Somut olayda, davacının ... sözleşmesi 20/08/2015 tarihli yönetim kurulu kararı ile “Hastanemiz ortaklarından aynı zamanda hastanemiz genel cerrahi servisinde ssk lı olarak çalışan ... hastaneye ait evrakları çilingir vasıtası açıp aldığı, tüm taleplerimize rağmen, iade etmediği, yönetim kurulu başkanlığı görevinde bulunduğu süre içerisinde ..... ile birlikte hareket edip hastaneyi zarara uğrattığı, işyeri huzurunu bozduğu tespit edildiğinden ... Kanunu madde 25/II maddesi gereğince ... akdinin feshine oybirliği ile karar verildi.” şeklinde feshedilmiştir. Her ne kadar mahkemece davacının davalı işverenlikte genel cerrahi uzmanı olarak çalışmasından önceki dönemde işveren şirketin yönetim kurulu başkanlığını yaptığı, dolayısıyla işveren konumunda olduğu, işverenlikteki görev değişikliklerinden sonra hastanede doktor olarak çalışmaya başlayan davacının 05/08/2015 tarihli hakkında tutulan tutanaklardan, Sulh Ceza Mahkemesi kararından ve davalı tanığı...l"un beyanından hastaları mağdur edici tutumlar içinde olduğu, hastane içerisindeki odalarda tahsilat ve ödeme makbuzları ile senetleri aldığı iddiasının olduğu gerekçesiyle ... sözleşmesinin haklı olarak feshedildiği sonucuna ulaşılmışsa da; gerekçede belirtilen tutanak içeriğinin hasta randevusu olmasına rağmen davacıya ulaşılamadığı ve başka doktora yönlendirildiği yönünde olduğu, tutanak tanıklarından birinin davacı tanığı olup, tutanak içeriğinden bahsetmediği, aksine davacının mesaisine riayet eden, mesaisi olmadığı halde hasta bakan ve hastaların memnun olduğu bir doktor olduğunu beyan ettiği, diğer tutanak tanıklarının dinlenmediği, keza bu hususun fesih bildirimine konu edilmediği, yine mahkeme gerekçesinde sözü edilen Sulh Ceza Mahkemesi Kararının davacı hakkında feshe de konu olan iddialara ilişkin verilen kovuşturmaya yer olmadığına kararına yapılan itirazın reddi kararı olduğu, ayrıca hükme esas alınan davalı tanığının işyerinde çalışan veya davacının hastası olmadığı, danışman olduğu, nitekim fesih bildirimi yapılan olayların ispatlanmadığı anlaşıldığından davanın kabulü gerekirken hatalı değerlendirme ile yazılı şekilde reddine karar verilmesi hatalı olup bozmayı gerektirmiştir.

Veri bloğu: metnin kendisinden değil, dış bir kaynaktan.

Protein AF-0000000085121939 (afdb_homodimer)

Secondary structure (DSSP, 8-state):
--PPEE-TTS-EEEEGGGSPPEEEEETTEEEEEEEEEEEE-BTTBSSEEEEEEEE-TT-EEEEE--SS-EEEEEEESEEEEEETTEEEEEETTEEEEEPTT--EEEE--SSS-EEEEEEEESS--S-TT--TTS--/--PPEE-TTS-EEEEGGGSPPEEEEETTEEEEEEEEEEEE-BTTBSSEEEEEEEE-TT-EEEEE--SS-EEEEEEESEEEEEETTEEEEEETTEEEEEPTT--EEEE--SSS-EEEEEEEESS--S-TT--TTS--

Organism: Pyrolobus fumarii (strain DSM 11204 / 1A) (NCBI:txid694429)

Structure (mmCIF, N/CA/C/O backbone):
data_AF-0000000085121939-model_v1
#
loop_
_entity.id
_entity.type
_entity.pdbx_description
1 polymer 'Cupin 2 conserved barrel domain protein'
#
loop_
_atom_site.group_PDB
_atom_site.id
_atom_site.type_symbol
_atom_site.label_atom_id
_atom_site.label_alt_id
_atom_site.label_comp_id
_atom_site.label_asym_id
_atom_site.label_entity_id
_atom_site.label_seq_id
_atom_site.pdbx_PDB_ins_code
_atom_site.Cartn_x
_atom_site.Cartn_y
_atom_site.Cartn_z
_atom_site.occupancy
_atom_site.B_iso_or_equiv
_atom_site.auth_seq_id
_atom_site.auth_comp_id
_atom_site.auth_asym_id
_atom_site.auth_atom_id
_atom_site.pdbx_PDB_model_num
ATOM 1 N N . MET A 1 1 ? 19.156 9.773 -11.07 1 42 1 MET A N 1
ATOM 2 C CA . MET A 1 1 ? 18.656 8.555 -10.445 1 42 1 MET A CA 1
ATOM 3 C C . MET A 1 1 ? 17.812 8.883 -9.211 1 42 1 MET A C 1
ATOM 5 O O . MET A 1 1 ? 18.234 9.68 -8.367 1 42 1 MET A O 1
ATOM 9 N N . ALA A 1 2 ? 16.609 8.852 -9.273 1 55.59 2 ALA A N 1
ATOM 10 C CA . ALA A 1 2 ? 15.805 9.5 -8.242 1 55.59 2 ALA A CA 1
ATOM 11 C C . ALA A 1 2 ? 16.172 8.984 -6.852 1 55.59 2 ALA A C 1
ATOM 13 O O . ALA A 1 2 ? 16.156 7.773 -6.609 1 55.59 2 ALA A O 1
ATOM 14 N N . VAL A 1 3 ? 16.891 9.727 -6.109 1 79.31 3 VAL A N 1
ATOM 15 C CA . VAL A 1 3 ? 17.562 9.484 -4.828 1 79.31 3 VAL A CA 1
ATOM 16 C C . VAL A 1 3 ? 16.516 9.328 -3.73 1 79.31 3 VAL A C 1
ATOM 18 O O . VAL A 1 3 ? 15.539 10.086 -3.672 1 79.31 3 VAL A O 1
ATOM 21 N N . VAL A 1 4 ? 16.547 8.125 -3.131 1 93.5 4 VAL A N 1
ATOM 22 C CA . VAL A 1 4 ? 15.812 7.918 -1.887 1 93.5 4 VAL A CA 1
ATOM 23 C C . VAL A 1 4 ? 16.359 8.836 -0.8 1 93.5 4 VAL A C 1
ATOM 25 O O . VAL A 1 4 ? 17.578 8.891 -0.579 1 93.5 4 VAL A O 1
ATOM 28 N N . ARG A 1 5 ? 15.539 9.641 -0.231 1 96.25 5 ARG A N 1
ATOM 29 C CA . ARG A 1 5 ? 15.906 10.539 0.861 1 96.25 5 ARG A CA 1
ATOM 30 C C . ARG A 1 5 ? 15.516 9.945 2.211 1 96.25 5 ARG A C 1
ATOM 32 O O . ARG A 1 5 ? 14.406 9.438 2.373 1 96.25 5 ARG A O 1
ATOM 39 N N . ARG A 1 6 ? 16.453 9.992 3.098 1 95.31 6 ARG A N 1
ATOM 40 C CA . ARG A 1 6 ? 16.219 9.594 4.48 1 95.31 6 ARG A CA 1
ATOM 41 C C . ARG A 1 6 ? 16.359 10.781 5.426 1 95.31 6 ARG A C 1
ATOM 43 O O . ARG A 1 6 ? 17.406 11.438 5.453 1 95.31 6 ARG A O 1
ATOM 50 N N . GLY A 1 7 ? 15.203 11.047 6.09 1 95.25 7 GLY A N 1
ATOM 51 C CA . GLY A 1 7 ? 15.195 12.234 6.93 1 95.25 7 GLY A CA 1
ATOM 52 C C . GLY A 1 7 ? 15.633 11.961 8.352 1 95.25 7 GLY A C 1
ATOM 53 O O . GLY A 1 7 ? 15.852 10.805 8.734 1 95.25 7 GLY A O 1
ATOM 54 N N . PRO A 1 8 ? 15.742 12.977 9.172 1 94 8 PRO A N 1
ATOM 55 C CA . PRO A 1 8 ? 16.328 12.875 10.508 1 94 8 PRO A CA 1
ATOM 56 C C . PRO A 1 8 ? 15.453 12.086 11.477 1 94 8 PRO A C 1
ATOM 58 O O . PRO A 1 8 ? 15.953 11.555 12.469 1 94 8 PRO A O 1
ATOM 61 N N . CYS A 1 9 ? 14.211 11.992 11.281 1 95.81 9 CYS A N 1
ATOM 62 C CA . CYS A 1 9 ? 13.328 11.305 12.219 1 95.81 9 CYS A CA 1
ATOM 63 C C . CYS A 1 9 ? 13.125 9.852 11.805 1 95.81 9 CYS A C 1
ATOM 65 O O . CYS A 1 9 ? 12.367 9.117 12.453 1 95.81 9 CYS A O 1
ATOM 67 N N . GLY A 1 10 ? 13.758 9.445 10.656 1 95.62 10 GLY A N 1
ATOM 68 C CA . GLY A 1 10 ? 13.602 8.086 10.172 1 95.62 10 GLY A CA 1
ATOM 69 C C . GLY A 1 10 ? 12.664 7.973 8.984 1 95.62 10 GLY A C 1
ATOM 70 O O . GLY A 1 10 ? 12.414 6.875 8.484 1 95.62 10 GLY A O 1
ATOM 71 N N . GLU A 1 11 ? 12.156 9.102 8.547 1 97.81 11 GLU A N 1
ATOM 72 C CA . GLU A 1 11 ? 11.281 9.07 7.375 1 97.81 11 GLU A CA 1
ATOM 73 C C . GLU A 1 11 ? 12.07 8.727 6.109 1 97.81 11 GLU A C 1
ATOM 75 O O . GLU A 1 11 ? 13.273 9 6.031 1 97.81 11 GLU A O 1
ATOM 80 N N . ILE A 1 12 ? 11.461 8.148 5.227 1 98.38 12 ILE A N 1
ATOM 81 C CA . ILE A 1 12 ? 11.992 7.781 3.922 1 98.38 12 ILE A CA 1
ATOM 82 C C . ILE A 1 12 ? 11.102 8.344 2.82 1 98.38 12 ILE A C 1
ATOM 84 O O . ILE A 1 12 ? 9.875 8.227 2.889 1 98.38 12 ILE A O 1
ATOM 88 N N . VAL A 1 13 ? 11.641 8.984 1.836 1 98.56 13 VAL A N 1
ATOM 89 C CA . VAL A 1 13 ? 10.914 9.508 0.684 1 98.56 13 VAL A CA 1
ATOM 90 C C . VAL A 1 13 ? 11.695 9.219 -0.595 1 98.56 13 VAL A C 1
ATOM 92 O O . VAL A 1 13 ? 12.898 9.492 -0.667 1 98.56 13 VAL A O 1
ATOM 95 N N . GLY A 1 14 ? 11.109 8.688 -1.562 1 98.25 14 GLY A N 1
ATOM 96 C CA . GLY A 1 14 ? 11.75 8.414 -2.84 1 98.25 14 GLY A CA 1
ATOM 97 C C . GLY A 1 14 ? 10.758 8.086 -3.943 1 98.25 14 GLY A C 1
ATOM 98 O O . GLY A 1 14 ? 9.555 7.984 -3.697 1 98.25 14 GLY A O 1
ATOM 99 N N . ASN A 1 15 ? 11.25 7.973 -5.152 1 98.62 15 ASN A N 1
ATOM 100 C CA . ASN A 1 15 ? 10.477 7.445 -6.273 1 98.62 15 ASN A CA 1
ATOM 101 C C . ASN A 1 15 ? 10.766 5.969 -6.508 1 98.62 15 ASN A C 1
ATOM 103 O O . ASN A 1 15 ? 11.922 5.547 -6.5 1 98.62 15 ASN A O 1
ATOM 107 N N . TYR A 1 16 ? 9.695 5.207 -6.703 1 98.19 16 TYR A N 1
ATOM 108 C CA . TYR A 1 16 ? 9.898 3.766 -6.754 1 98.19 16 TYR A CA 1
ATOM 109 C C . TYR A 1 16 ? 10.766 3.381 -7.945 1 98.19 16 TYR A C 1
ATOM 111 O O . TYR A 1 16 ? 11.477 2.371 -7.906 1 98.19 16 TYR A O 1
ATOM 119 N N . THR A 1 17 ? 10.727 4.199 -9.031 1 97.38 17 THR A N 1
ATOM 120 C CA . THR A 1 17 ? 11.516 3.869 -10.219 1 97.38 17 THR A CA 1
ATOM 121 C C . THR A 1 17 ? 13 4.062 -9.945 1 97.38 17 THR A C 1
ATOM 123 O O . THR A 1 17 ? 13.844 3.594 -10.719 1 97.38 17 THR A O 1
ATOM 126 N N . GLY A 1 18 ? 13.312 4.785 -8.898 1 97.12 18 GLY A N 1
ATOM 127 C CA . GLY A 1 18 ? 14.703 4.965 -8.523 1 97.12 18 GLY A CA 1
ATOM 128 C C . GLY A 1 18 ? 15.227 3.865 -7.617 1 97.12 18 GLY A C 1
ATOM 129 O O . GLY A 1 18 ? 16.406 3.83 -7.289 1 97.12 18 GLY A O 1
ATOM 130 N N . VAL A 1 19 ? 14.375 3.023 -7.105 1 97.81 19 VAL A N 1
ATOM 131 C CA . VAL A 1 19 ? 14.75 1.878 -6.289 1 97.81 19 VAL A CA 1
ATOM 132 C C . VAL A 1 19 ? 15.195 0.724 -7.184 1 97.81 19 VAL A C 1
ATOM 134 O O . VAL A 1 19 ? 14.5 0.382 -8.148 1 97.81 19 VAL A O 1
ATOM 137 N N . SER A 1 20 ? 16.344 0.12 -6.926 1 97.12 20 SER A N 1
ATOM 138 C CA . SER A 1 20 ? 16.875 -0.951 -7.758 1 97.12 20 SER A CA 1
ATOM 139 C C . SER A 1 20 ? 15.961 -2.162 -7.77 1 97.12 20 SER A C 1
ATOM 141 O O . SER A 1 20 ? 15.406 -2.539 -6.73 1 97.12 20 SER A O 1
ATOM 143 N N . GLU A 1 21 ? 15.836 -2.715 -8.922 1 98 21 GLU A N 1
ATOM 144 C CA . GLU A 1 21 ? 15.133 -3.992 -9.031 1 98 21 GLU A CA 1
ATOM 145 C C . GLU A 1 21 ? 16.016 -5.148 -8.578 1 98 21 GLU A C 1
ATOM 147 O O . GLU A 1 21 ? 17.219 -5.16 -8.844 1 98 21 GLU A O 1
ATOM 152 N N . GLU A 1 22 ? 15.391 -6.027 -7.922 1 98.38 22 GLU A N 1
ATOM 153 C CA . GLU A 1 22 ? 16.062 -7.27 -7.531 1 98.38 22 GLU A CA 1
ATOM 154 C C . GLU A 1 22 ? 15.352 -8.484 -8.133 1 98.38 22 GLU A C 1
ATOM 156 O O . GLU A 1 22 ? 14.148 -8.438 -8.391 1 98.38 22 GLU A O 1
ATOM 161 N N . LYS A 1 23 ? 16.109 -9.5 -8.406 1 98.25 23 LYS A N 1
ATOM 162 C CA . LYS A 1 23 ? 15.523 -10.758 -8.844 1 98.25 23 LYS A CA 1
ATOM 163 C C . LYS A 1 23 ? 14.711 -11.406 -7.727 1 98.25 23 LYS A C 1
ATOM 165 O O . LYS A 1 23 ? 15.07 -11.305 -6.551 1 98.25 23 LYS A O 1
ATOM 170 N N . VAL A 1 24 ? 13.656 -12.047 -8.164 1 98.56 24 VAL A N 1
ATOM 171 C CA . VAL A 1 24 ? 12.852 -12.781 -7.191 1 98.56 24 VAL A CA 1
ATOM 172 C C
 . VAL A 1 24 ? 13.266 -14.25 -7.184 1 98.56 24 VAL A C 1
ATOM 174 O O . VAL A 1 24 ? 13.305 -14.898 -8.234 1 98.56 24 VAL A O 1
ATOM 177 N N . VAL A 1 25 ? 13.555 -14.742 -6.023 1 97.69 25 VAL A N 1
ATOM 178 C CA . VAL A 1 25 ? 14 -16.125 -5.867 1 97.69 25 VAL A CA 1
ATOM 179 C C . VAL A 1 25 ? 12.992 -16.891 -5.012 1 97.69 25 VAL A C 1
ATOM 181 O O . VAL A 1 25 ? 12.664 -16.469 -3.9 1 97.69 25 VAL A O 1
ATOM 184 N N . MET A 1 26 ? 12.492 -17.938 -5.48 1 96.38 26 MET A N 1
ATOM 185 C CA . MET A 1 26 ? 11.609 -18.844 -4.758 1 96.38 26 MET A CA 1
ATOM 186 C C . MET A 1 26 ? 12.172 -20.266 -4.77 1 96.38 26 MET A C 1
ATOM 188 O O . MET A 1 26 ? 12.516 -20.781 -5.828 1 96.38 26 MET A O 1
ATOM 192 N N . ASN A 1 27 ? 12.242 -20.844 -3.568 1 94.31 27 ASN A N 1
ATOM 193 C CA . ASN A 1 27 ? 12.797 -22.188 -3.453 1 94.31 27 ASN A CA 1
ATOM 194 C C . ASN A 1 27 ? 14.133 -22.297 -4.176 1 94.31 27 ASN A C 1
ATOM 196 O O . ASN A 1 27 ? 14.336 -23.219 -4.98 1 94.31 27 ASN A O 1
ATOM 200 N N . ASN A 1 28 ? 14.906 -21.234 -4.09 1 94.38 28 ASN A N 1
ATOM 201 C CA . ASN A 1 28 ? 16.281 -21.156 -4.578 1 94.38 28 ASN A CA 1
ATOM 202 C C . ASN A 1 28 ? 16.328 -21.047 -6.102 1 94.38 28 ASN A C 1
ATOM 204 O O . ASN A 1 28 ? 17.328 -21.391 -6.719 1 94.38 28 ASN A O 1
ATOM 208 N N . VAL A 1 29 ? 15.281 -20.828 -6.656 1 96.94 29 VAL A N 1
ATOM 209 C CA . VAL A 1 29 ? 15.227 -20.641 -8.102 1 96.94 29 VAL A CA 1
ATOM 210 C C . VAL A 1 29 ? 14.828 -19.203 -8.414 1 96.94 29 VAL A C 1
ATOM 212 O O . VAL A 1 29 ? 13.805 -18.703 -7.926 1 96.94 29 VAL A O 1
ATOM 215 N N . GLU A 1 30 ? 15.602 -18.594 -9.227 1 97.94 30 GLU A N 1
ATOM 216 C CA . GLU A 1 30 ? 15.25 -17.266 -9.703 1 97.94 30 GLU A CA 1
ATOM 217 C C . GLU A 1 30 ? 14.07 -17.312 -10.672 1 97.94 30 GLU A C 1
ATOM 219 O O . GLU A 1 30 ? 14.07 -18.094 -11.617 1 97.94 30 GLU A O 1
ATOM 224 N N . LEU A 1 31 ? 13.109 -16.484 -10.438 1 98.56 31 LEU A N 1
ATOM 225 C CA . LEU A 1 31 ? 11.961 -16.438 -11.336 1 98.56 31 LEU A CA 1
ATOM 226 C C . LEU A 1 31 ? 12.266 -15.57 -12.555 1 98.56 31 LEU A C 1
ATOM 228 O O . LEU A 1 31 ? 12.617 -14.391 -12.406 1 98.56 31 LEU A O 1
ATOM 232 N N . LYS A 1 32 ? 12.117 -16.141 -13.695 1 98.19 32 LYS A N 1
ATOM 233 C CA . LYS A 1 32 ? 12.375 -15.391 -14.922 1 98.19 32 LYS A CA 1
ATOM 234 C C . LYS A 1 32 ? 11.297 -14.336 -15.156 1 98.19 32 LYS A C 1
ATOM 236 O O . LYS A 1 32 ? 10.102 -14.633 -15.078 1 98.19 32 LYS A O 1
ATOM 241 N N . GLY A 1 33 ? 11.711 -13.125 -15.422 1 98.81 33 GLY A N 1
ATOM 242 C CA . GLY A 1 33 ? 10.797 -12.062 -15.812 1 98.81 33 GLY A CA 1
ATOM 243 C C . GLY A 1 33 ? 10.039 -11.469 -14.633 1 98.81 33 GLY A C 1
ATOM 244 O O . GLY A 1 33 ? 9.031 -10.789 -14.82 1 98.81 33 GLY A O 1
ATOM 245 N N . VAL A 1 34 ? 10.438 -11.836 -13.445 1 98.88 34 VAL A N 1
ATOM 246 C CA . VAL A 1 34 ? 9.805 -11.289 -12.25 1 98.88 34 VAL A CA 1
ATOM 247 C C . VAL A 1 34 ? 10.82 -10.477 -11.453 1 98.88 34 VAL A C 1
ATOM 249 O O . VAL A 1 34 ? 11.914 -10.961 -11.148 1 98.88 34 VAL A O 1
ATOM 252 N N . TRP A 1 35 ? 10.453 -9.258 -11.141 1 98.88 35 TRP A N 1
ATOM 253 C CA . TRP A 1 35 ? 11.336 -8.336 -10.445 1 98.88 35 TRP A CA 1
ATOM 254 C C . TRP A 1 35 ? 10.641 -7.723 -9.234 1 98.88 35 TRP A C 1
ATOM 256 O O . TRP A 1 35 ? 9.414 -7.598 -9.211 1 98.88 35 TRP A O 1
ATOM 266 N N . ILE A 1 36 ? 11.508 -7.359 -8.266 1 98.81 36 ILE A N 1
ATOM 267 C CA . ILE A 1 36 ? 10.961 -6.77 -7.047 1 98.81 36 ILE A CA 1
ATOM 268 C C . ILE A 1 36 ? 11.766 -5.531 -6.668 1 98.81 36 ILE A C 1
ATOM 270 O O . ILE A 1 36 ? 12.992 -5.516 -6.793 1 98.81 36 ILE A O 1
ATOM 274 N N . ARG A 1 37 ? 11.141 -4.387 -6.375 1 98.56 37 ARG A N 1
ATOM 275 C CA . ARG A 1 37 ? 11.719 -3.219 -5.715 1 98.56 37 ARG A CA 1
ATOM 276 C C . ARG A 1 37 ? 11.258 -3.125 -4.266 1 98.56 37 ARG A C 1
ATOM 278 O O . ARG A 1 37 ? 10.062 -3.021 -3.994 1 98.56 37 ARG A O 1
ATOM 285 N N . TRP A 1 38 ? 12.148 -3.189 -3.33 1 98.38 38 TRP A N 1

Belirtilen nedenlerle, 4857 sayılı ... Kanunu"nun 20. maddesinin 3. fıkrası uyarınca, hükmün bozulmak suretiyle ortadan kaldırılması ve aşağıdaki gibi karar verilmesi gerekmiştir.

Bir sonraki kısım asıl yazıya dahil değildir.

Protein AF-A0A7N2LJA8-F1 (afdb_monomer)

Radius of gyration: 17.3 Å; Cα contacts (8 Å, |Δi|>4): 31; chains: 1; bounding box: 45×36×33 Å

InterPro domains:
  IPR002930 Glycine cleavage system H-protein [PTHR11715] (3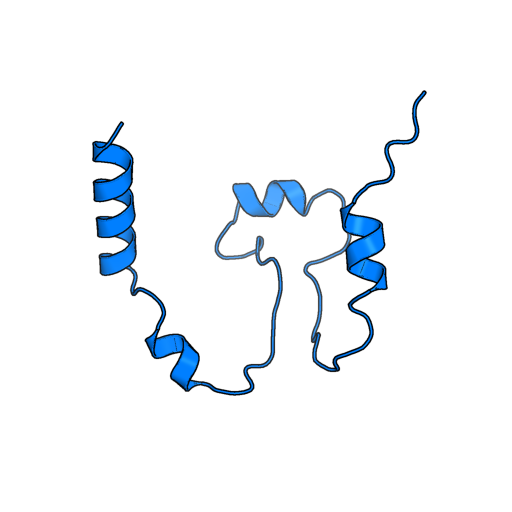0-76)
  IPR011053 Single hybrid motif [SSF51230] (34-71)
  IPR033753 Glycine cleavage system H-protein/Simiate [PF01597] (33-71)

Organism: Quercus lobata (NCBI:txid97700)

Secondary structure (DSSP, 8-state):
------HHHHHHHHTTTSS----BSPSSTTHHHHHHH-TTTT---B----S-GGGGGGSPPHHHHHHHHHHHHTT-

Mean predicted aligned 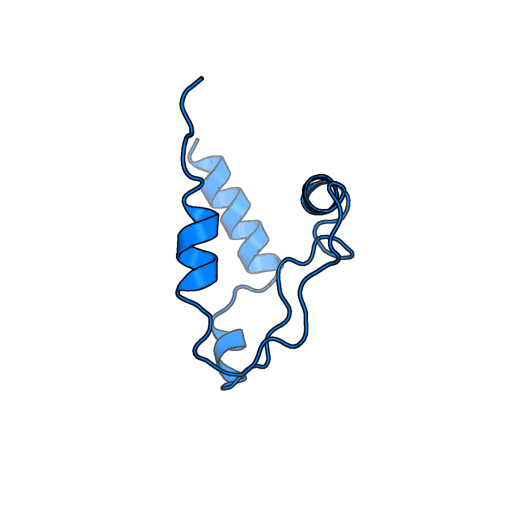error: 13.79 Å

Nearest PDB structures (foldseek):
  1onl-assembly3_C  TM=8.656E-01  e=1.239E-01  Thermus thermophilus

Structure (mmCIF, N/CA/C/O backbone):
data_AF-A0A7N2LJA8-F1
#
_entry.id   AF-A0A7N2LJA8-F1
#
loop_
_atom_site.group_PDB
_atom_site.id
_atom_site.type_symbol
_atom_site.label_atom_id
_atom_site.label_alt_id
_atom_site.label_comp_id
_atom_site.label_asym_id
_atom_site.label_entity_id
_atom_site.label_seq_id
_atom_site.pdbx_PDB_ins_code
_atom_site.Cartn_x
_atom_site.Cartn_y
_atom_site.Cartn_z
_atom_site.occupancy
_atom_site.B_iso_or_equiv
_atom_site.auth_seq_id
_atom_site.auth_comp_id
_atom_site.auth_asym_id
_atom_site.auth_atom_id
_atom_site.pdbx_PDB_model_num
ATOM 1 N N . MET A 1 1 ? 32.469 -26.564 -1.183 1.00 38.50 1 MET A N 1
ATOM 2 C CA . MET A 1 1 ? 31.295 -26.099 -1.944 1.00 38.50 1 MET A CA 1
ATOM 3 C C . MET A 1 1 ? 30.098 -26.718 -1.257 1.00 38.50 1 MET A C 1
ATOM 5 O O . MET A 1 1 ? 29.762 -27.857 -1.542 1.00 38.50 1 MET A O 1
ATOM 9 N N . GLU A 1 2 ? 29.595 -26.053 -0.222 1.00 40.72 2 GLU A N 1
ATOM 10 C CA . GLU A 1 2 ? 28.427 -26.543 0.508 1.00 40.72 2 GLU A CA 1
ATOM 11 C C . GLU A 1 2 ? 27.181 -26.152 -0.271 1.00 40.72 2 GLU A C 1
ATOM 13 O O . GLU A 1 2 ? 26.971 -24.985 -0.604 1.00 40.72 2 GLU A O 1
ATOM 18 N N . ILE A 1 3 ? 26.390 -27.163 -0.606 1.00 49.53 3 ILE A N 1
ATOM 19 C CA . ILE A 1 3 ? 25.040 -26.996 -1.116 1.00 49.53 3 ILE A CA 1
ATOM 20 C C . ILE A 1 3 ? 24.224 -26.514 0.082 1.00 49.53 3 ILE A C 1
ATOM 22 O O . ILE A 1 3 ? 23.790 -27.320 0.900 1.00 49.53 3 ILE A O 1
ATOM 26 N N . VAL A 1 4 ? 24.057 -25.200 0.220 1.00 50.53 4 VAL A N 1
ATOM 27 C CA . VAL A 1 4 ? 23.031 -24.661 1.111 1.00 50.53 4 VAL A CA 1
ATOM 28 C C . VAL A 1 4 ? 21.724 -24.792 0.350 1.00 50.53 4 VAL A C 1
ATOM 30 O O . VAL A 1 4 ? 21.432 -24.029 -0.571 1.00 50.53 4 VAL A O 1
ATOM 33 N N . THR A 1 5 ? 20.983 -25.843 0.677 1.00 56.47 5 THR A N 1
ATOM 34 C CA . THR A 1 5 ? 19.613 -26.051 0.225 1.00 56.47 5 THR A CA 1
ATOM 35 C C . THR A 1 5 ? 18.805 -24.808 0.567 1.00 56.47 5 THR A C 1
ATOM 37 O O . THR A 1 5 ? 18.678 -24.435 1.731 1.00 56.47 5 THR A O 1
ATOM 40 N N . ASN A 1 6 ? 18.334 -24.129 -0.476 1.00 54.62 6 ASN A N 1
ATOM 41 C CA . ASN A 1 6 ? 17.574 -22.898 -0.371 1.00 54.62 6 ASN A CA 1
ATOM 42 C C . ASN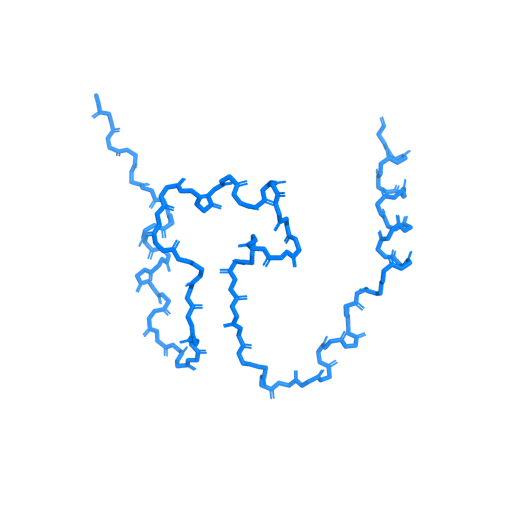 A 1 6 ? 16.221 -23.203 0.315 1.00 54.62 6 ASN A C 1
ATOM 44 O O . ASN A 1 6 ? 15.410 -23.910 -0.289 1.00 54.62 6 ASN A O 1
ATOM 48 N N . PRO A 1 7 ? 15.950 -22.674 1.526 1.00 53.41 7 PRO A N 1
ATOM 49 C CA . PRO A 1 7 ? 14.720 -22.951 2.283 1.00 53.41 7 PRO A CA 1
ATOM 50 C C . PRO A 1 7 ? 13.437 -22.593 1.521 1.00 53.41 7 PRO A C 1
ATOM 52 O O . PRO A 1 7 ? 12.362 -23.118 1.794 1.00 53.41 7 PRO A O 1
ATOM 55 N N . TRP A 1 8 ? 13.557 -21.718 0.523 1.00 51.59 8 TRP A N 1
ATOM 56 C CA . TRP A 1 8 ? 12.453 -21.278 -0.318 1.00 51.59 8 TRP A CA 1
ATOM 57 C C . TRP A 1 8 ? 12.015 -22.326 -1.351 1.00 51.59 8 TRP A C 1
ATOM 59 O O . TRP A 1 8 ? 10.871 -22.295 -1.797 1.00 51.59 8 TRP A O 1
ATOM 69 N N . VAL A 1 9 ? 12.881 -23.280 -1.715 1.00 57.72 9 VAL A N 1
ATOM 70 C CA . VAL A 1 9 ? 12.548 -24.346 -2.681 1.00 57.72 9 VAL A CA 1
ATOM 71 C C . VAL A 1 9 ? 11.650 -25.409 -2.043 1.00 57.72 9 VAL A C 1
ATOM 73 O O . VAL A 1 9 ? 10.772 -25.951 -2.708 1.00 57.72 9 VAL A O 1
ATOM 76 N N . GLU A 1 10 ? 11.821 -25.667 -0.747 1.00 51.88 10 GLU A N 1
ATOM 77 C CA . GLU A 1 10 ? 11.046 -26.668 -0.005 1.00 51.88 10 GLU A CA 1
ATOM 78 C C . GLU A 1 10 ? 9.646 -26.134 0.357 1.00 51.88 10 GLU A C 1
ATOM 80 O O . GLU A 1 10 ? 8.642 -26.802 0.109 1.00 51.88 10 GLU A O 1
ATOM 85 N N . LEU A 1 11 ? 9.554 -24.858 0.755 1.00 50.66 11 LEU A N 1
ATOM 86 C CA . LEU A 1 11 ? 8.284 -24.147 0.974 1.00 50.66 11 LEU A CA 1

HÜKÜM: Yukarıda belirtilen sebeplerle;
1-Mahkemenin yukarıda tarih ve sayısı belirtilen kararının BOZULARAK ORTADAN KALDIRILMASINA,
2-İşverence yapılan FESHİN GEÇERSİZLİĞİNE ve davacının İŞE İADESİNE
3-Davacının yasal sürede işe başvurmasına rağmen, işverenin süresi içinde işe başlatmaması halinde ödenmesi gereken tazminat miktarının fesih nedeni ve kıdemi dikkate alınarak 6 aylık ücreti olarak belirlenmesine,
4-Davacının işe iade için işverene süresi içinde başvurması halinde hak kazanılacak olan ve kararın kesinleşmesine kadar doğmuş bulunan en çok dört aylık ücret ve diğer haklarının davacıya ödenmesi gerektiğinin belirlenmesine, davacının işe başlatılması halinde varsa ödenen ihbar ve kıdem tazminatının bu alacaktan mahsubuna,
5-Karar tarihi itibariyle alınması gerekli olan 35,90 TL karar ve ilam harcından, peşin alınan 27,20 TL harcın mahsubu ile bakiye 8,20 TL karar ve ilam harcının davalıdan tahsili ile hazineye irad kaydına, avacı tarafından peşin yatırılan 27,70 harcın davalıdan alınarak davacıya verilmesine,
6-Davacı vekille temsil edildiğinden, karar tarihinde yürürlükte olan tarifeye göre 2.180,00 TL vekâlet ücretinin davalıdan alınıp davacıya verilmesine,
7-Davacı tarafından yapılan 202,70 TL yargılama giderinin davalıdan alınıp davacıya verilmesine, davalının yaptığı yargılama giderinin üzerinde bırakılmasına,
8-Yatırılan gider avanslarından varsa kullanılmayan bakiyelerinin ilgili tarafa iadesine, peşin alınan temyiz karar harcının istek halinde ilgiliye iadesine, 03/10/2018 tarihinde oybirliği ile kesin olarak karar verildi.